[Haskell-beginners] DSL for Android development
Sean Charles
sean at objitsu.com
Mon Jun 27 16:04:55 CEST 2011
As a yet to be published iPhone hacker, now somewhat saddened by the
AppStore bouncers, I've turned to Android. I have a lot of Java and J2ME
experience but only eight months with Haskell. I hate java. The JVM is
awesome. Clojure is wish-fulfillment for Android right now.
Having used Chicken (scheme) in the past for generating applications for
people I know that compiling language A to language B can be very
successful, especially when the end-user doesn't know or care how he got
his app, only that it works.
So... where would be a good place to start with a DSL that could produce
Java code as its output? This is new to me! I've written simple lexers
and parsers and I know the ropes on that front but I don't know haskell
well enough yet to know how to go about it. I am thinking that I'd need
to create data types for the major classes, or maybe not, if i can
produce my own abstraction that generated multiple classes in the output
etc and so i descend into confusion about where to start!
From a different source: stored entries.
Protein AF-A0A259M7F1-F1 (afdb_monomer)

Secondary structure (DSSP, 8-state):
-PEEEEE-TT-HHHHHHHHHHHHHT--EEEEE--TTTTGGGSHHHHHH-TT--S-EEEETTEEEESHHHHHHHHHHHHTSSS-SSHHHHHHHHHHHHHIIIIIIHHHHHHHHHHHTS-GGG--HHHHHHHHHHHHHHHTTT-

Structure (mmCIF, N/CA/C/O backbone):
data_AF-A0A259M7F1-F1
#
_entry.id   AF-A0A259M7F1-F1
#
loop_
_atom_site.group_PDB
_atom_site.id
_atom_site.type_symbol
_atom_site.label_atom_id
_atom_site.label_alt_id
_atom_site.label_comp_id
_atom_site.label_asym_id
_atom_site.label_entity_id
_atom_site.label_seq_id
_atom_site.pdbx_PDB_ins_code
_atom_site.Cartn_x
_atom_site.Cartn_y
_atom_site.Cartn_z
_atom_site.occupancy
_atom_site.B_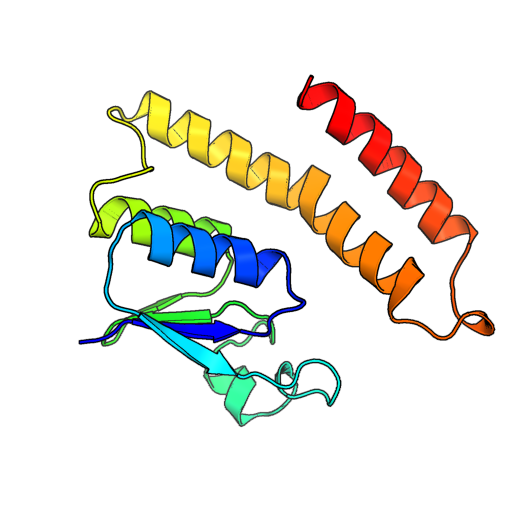iso_or_equiv
_atom_site.auth_seq_id
_atom_site.auth_comp_id
_atom_site.auth_asym_id
_atom_site.auth_atom_id
_atom_site.pdbx_PDB_model_num
ATOM 1 N N . MET A 1 1 ? -13.071 -16.252 13.136 1.00 77.12 1 MET A N 1
ATOM 2 C CA . MET A 1 1 ? -12.629 -16.679 11.793 1.00 77.12 1 MET A CA 1
ATOM 3 C C . MET A 1 1 ? -11.325 -15.963 11.499 1.00 77.12 1 MET A C 1
ATOM 5 O O . MET A 1 1 ? -11.226 -14.797 11.860 1.00 77.12 1 MET A O 1
ATOM 9 N N . THR A 1 2 ? -10.342 -16.661 10.937 1.00 95.12 2 THR A N 1
ATOM 10 C CA .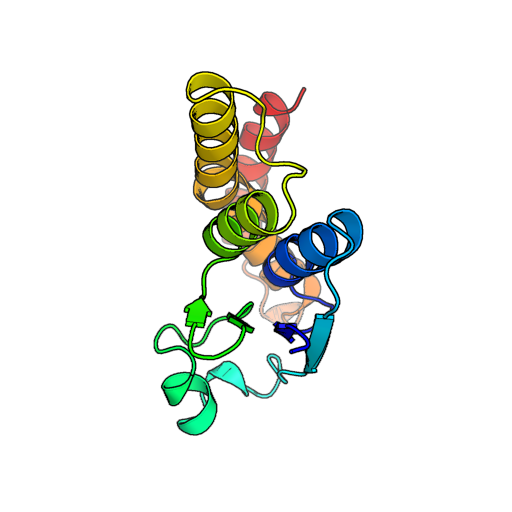 THR A 1 2 ? -9.032 -16.096 10.572 1.00 95.12 2 THR A CA 1
ATOM 11 C C . THR A 1 2 ? -9.179 -15.181 9.358 1.00 95.12 2 THR A C 1
ATOM 13 O O . THR A 1 2 ? -9.858 -15.551 8.398 1.00 95.12 2 THR A O 1
ATOM 16 N N . ILE A 1 3 ? -8.580 -13.988 9.403 1.00 98.50 3 ILE A N 1
ATOM 17 C CA . ILE A 1 3 ? -8.584 -13.044 8.275 1.00 98.50 3 ILE A CA 1
ATOM 18 C C . ILE A 1 3 ? -7.690 -13.594 7.162 1.00 98.50 3 ILE A C 1
ATOM 20 O O . ILE A 1 3 ? -6.563 -14.003 7.420 1.00 98.50 3 ILE A O 1
ATOM 24 N N . LYS A 1 4 ? -8.152 -13.562 5.912 1.00 98.69 4 LYS A N 1
ATOM 25 C CA . LYS A 1 4 ? -7.332 -13.935 4.750 1.00 98.69 4 LYS A CA 1
ATOM 26 C C . LYS A 1 4 ? -6.827 -12.693 4.040 1.00 98.69 4 LYS A C 1
ATOM 28 O O . LYS A 1 4 ? -7.614 -11.792 3.750 1.00 98.69 4 LYS A O 1
ATOM 33 N N . LEU A 1 5 ? -5.542 -12.663 3.699 1.00 98.75 5 LEU A N 1
ATOM 34 C CA . LEU A 1 5 ? -4.948 -11.600 2.889 1.00 98.75 5 LEU A CA 1
ATOM 35 C C . LEU A 1 5 ? -4.398 -12.173 1.581 1.00 98.75 5 LEU A C 1
ATOM 37 O O . LEU A 1 5 ? -3.354 -12.813 1.573 1.00 98.75 5 LEU A O 1
ATOM 41 N N . TYR A 1 6 ? -5.065 -11.905 0.462 1.00 98.75 6 TYR A N 1
ATOM 42 C CA . TYR A 1 6 ? -4.568 -12.235 -0.872 1.00 98.75 6 TYR A CA 1
ATOM 43 C C . TYR A 1 6 ? -3.402 -11.307 -1.231 1.00 98.75 6 TYR A C 1
ATOM 45 O O . TYR A 1 6 ? -3.595 -10.097 -1.396 1.00 98.75 6 TYR A O 1
ATOM 53 N N . CYS A 1 7 ? -2.187 -11.850 -1.324 1.00 98.44 7 CYS A N 1
ATOM 54 C CA . CYS A 1 7 ? -0.953 -11.072 -1.438 1.00 98.44 7 CYS A CA 1
ATOM 55 C C . CYS A 1 7 ? 0.219 -11.830 -2.085 1.00 98.44 7 CYS A C 1
ATOM 57 O O . CYS A 1 7 ? 0.174 -13.038 -2.299 1.00 98.44 7 CYS A O 1
ATOM 59 N N . PHE A 1 8 ? 1.310 -11.102 -2.340 1.00 97.25 8 PHE A N 1
ATOM 60 C CA . PHE A 1 8 ? 2.639 -11.649 -2.628 1.00 97.25 8 PHE A CA 1
ATOM 61 C C . PHE A 1 8 ? 3.713 -10.775 -1.963 1.00 97.25 8 PHE A C 1
ATOM 63 O O . PHE A 1 8 ? 3.490 -9.576 -1.758 1.00 97.25 8 PHE A O 1
ATOM 70 N N . GLY A 1 9 ? 4.850 -11.374 -1.598 1.00 94.19 9 GLY A N 1
ATOM 71 C CA . GLY A 1 9 ? 5.850 -10.763 -0.710 1.00 94.19 9 GLY A CA 1
ATOM 72 C C . GLY A 1 9 ? 6.518 -9.511 -1.280 1.00 94.19 9 GLY A C 1
ATOM 73 O O . GLY A 1 9 ? 6.870 -8.593 -0.544 1.00 94.19 9 GLY A O 1
ATOM 74 N N . GLU A 1 10 ? 6.640 -9.424 -2.601 1.00 94.62 10 GLU A N 1
ATOM 75 C CA . GLU A 1 10 ? 7.268 -8.300 -3.285 1.00 94.62 10 GLU A CA 1
ATOM 76 C C . GLU A 1 10 ? 6.332 -7.089 -3.418 1.00 94.62 10 GLU A C 1
ATOM 78 O O . GLU A 1 10 ? 6.788 -6.021 -3.833 1.00 94.62 10 GLU A O 1
ATOM 83 N N . SER A 1 11 ? 5.041 -7.201 -3.087 1.00 96.31 11 SER A N 1
ATOM 84 C CA . SER A 1 11 ? 4.107 -6.074 -3.162 1.00 96.31 11 SER A CA 1
ATOM 85 C C . SER A 1 11 ? 4.222 -5.161 -1.945 1.00 96.31 11 SER A C 1
ATOM 87 O O . SER A 1 11 ? 3.802 -5.508 -0.843 1.00 96.31 11 SER A O 1
ATOM 89 N N . GLY A 1 12 ? 4.681 -3.925 -2.162 1.00 96.94 12 GLY A N 1
ATOM 90 C CA . GLY A 1 12 ? 4.699 -2.900 -1.114 1.00 96.94 12 GLY A CA 1
ATOM 91 C C . GLY A 1 12 ? 3.301 -2.552 -0.584 1.00 96.94 12 GLY A C 1
ATOM 92 O O . GLY A 1 12 ? 3.139 -2.313 0.608 1.00 96.94 12 GLY A O 1
ATOM 93 N N . ASN A 1 13 ? 2.267 -2.579 -1.433 1.00 97.50 13 ASN A N 1
ATOM 94 C CA . ASN A 1 13 ? 0.891 -2.343 -0.983 1.00 97.50 13 ASN A CA 1
ATOM 95 C C . ASN A 1 13 ? 0.369 -3.504 -0.132 1.00 97.50 13 ASN A C 1
ATOM 97 O O . ASN A 1 13 ? -0.331 -3.267 0.850 1.00 97.50 13 ASN A O 1
ATOM 101 N N . ALA A 1 14 ? 0.729 -4.746 -0.470 1.00 97.88 14 ALA A N 1
ATOM 102 C CA . ALA A 1 14 ? 0.351 -5.889 0.351 1.00 97.88 14 ALA A CA 1
ATOM 103 C C . ALA A 1 14 ? 1.102 -5.900 1.684 1.00 97.88 14 ALA A C 1
ATOM 105 O O . ALA A 1 14 ? 0.492 -6.168 2.716 1.00 97.88 14 ALA A O 1
ATOM 106 N N . TYR A 1 15 ? 2.379 -5.508 1.678 1.00 97.94 15 TYR A N 1
ATOM 107 C CA . TYR A 1 15 ? 3.173 -5.350 2.892 1.00 97.94 15 TYR A CA 1
ATOM 108 C C . TYR A 1 15 ? 2.532 -4.372 3.885 1.00 97.94 15 TYR A C 1
ATOM 110 O O . TYR A 1 15 ? 2.468 -4.681 5.068 1.00 97.94 15 TYR A O 1
ATOM 118 N N . LYS A 1 16 ? 1.973 -3.240 3.429 1.00 97.88 16 LYS A N 1
ATOM 119 C CA . LYS A 1 16 ? 1.242 -2.309 4.316 1.00 97.88 16 LYS A CA 1
ATOM 120 C C . LYS A 1 16 ? 0.093 -2.991 5.059 1.00 97.88 16 LYS A C 1
ATOM 122 O O . LYS A 1 16 ? -0.050 -2.805 6.267 1.00 97.88 16 LYS A O 1
ATOM 127 N N . ALA A 1 17 ? -0.719 -3.772 4.343 1.00 98.25 17 ALA A N 1
ATOM 128 C CA . ALA A 1 17 ? -1.849 -4.484 4.932 1.00 98.25 17 ALA A CA 1
ATOM 129 C C . ALA A 1 17 ? -1.372 -5.586 5.890 1.00 98.25 17 ALA A C 1
ATOM 131 O O . ALA A 1 17 ? -1.818 -5.623 7.033 1.00 98.25 17 ALA A O 1
ATOM 132 N N . ALA 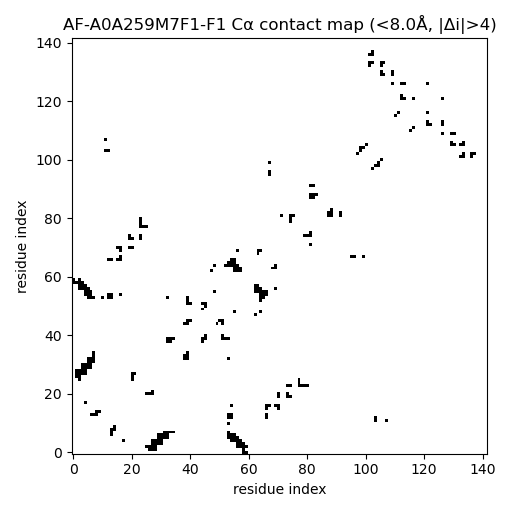A 1 18 ? -0.414 -6.412 5.456 1.00 98.44 18 ALA A N 1
ATOM 133 C CA . ALA A 1 18 ? 0.167 -7.490 6.255 1.00 98.44 18 ALA A CA 1
ATOM 134 C C . ALA A 1 18 ? 0.817 -6.971 7.545 1.00 98.44 18 ALA A C 1
ATOM 136 O O . ALA A 1 18 ? 0.529 -7.469 8.627 1.00 98.44 18 ALA A O 1
ATOM 137 N N . LEU A 1 19 ? 1.629 -5.913 7.456 1.00 98.25 19 LEU A N 1
ATOM 138 C CA . LEU A 1 19 ? 2.259 -5.293 8.620 1.00 98.25 19 LEU A CA 1
ATOM 139 C C . LEU A 1 19 ? 1.217 -4.735 9.595 1.00 98.25 19 LEU A C 1
ATOM 141 O O . LEU A 1 19 ? 1.380 -4.842 10.805 1.00 98.25 19 LEU A O 1
ATOM 145 N N . THR A 1 20 ? 0.136 -4.145 9.084 1.00 98.12 20 THR A N 1
ATOM 146 C CA . THR A 1 20 ? -0.923 -3.599 9.944 1.00 98.12 20 THR A CA 1
ATOM 147 C C . THR A 1 20 ? -1.714 -4.713 10.633 1.00 98.12 20 THR A C 1
ATOM 149 O O . THR A 1 20 ? -2.022 -4.572 11.816 1.00 98.12 20 THR A O 1
ATOM 152 N N . LEU A 1 21 ? -1.992 -5.829 9.943 1.00 98.19 21 LEU A N 1
ATOM 153 C CA . LEU A 1 21 ? -2.570 -7.035 10.552 1.00 98.19 21 LEU A CA 1
ATOM 154 C C . LEU A 1 21 ? -1.674 -7.548 11.679 1.00 98.19 21 LEU A C 1
ATOM 156 O O . LEU A 1 21 ? -2.132 -7.652 12.817 1.00 98.19 21 LEU A O 1
ATOM 160 N N . GLU A 1 22 ? -0.390 -7.742 11.387 1.00 97.94 22 GLU A N 1
ATOM 161 C CA . GLU A 1 22 ? 0.597 -8.237 12.345 1.00 97.94 22 GLU A CA 1
ATOM 162 C C . GLU A 1 22 ? 0.679 -7.350 13.597 1.00 97.94 22 GLU A C 1
ATOM 164 O O . GLU A 1 22 ? 0.488 -7.811 14.720 1.00 97.94 22 GLU A O 1
ATOM 169 N N . LEU A 1 23 ? 0.855 -6.036 13.418 1.00 97.81 23 LEU A N 1
ATOM 170 C CA . LEU A 1 23 ? 0.964 -5.087 14.532 1.00 97.81 23 LEU A CA 1
ATOM 171 C C . LEU A 1 23 ? -0.351 -4.902 15.308 1.00 97.81 23 LEU A C 1
ATOM 173 O O . LEU A 1 23 ? -0.335 -4.487 16.472 1.00 97.81 23 LEU A O 1
ATOM 177 N N . SER A 1 24 ? -1.500 -5.195 14.694 1.00 97.19 24 SER A N 1
ATOM 178 C CA . SER A 1 24 ? -2.788 -5.179 15.394 1.00 97.19 24 SER A CA 1
ATOM 179 C C . SER A 1 24 ? -2.955 -6.381 16.334 1.00 97.19 24 SER A C 1
ATOM 181 O O . SER A 1 24 ? -3.612 -6.256 17.376 1.00 97.19 24 SER A O 1
ATOM 183 N N . GLY A 1 25 ? -2.297 -7.506 16.030 1.00 96.75 25 GLY A N 1
ATOM 184 C CA . GLY A 1 25 ? -2.461 -8.783 16.725 1.00 96.75 25 GLY A CA 1
ATOM 185 C C . GLY A 1 25 ? -3.757 -9.514 16.362 1.00 96.75 25 GLY A C 1
ATOM 186 O O . GLY A 1 25 ? -4.247 -10.306 17.161 1.00 96.75 25 GLY A O 1
ATOM 187 N N . LEU A 1 26 ? -4.356 -9.204 15.208 1.00 97.19 26 LEU A N 1
ATOM 188 C CA . LEU A 1 26 ? -5.477 -9.972 14.669 1.00 97.19 26 LEU A CA 1
ATOM 189 C C . LEU A 1 26 ? -4.955 -11.263 14.034 1.00 97.19 26 LEU A C 1
ATOM 191 O O . LEU A 1 26 ? -3.981 -11.230 13.292 1.00 97.19 26 LEU A O 1
ATOM 195 N N . GLU A 1 27 ? -5.645 -12.376 14.271 1.00 98.12 27 GLU A N 1
ATOM 196 C CA . GLU A 1 27 ? -5.355 -13.656 13.617 1.00 98.12 27 GLU A CA 1
ATOM 197 C C . GLU A 1 27 ? -5.587 -13.557 12.102 1.00 98.12 27 GLU A C 1
ATOM 199 O O . GLU A 1 27 ? -6.699 -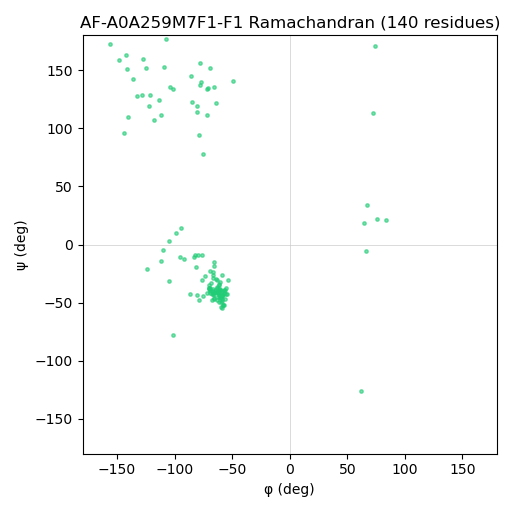13.251 11.647 1.00 98.12 27 GLU A O 1
ATOM 204 N N . TRP A 1 28 ? -4.550 -13.838 11.314 1.00 98.56 28 TRP A N 1
ATOM 205 C CA . TRP A 1 28 ? -4.597 -13.738 9.861 1.00 98.56 28 TRP A CA 1
ATOM 206 C C . TRP A 1 28 ? -3.696 -14.766 9.172 1.00 98.56 28 TRP A C 1
ATOM 208 O O . TRP A 1 28 ? -2.749 -15.278 9.762 1.00 98.56 28 TRP A O 1
ATOM 218 N N . GLU A 1 29 ? -3.982 -15.047 7.903 1.00 98.50 29 GLU A N 1
ATOM 219 C CA . GLU A 1 29 ? -3.152 -15.888 7.044 1.00 98.50 29 GLU A CA 1
ATOM 220 C C . GLU A 1 29 ? -2.988 -15.277 5.638 1.00 98.50 29 GLU A C 1
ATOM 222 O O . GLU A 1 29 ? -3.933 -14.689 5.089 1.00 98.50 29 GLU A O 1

I suspect that state carrying monadic types will be prevalent, good job
I understand monads. Yes that was sarcasm. I've done the Scheme-in-48
hours thing, so I am ok with parsec. I did consider writing a "true"
language that will code-generate java instead of a DSL, that's still in
my mind too.
As I understand DSL, it's up to me to invent my language to work within
the "domain" of Android and then make it create Java code for subsequent
feeding to the android tools. As a first guess, I am going to study the
"Hello Android" example and then see how I could create a DSL around
that little program.
As I see it, programming boils down to just a couple of things: function
calls and decisions. I appreciate that there is more to it: XML files
and images etc to be bound in but that's nothing a good bash script
won't fix for me!
Thanks,
Sean Charles.
PS: I know this is a *big* thing to take on but I love big and I love
learning so let's rip this one to bits.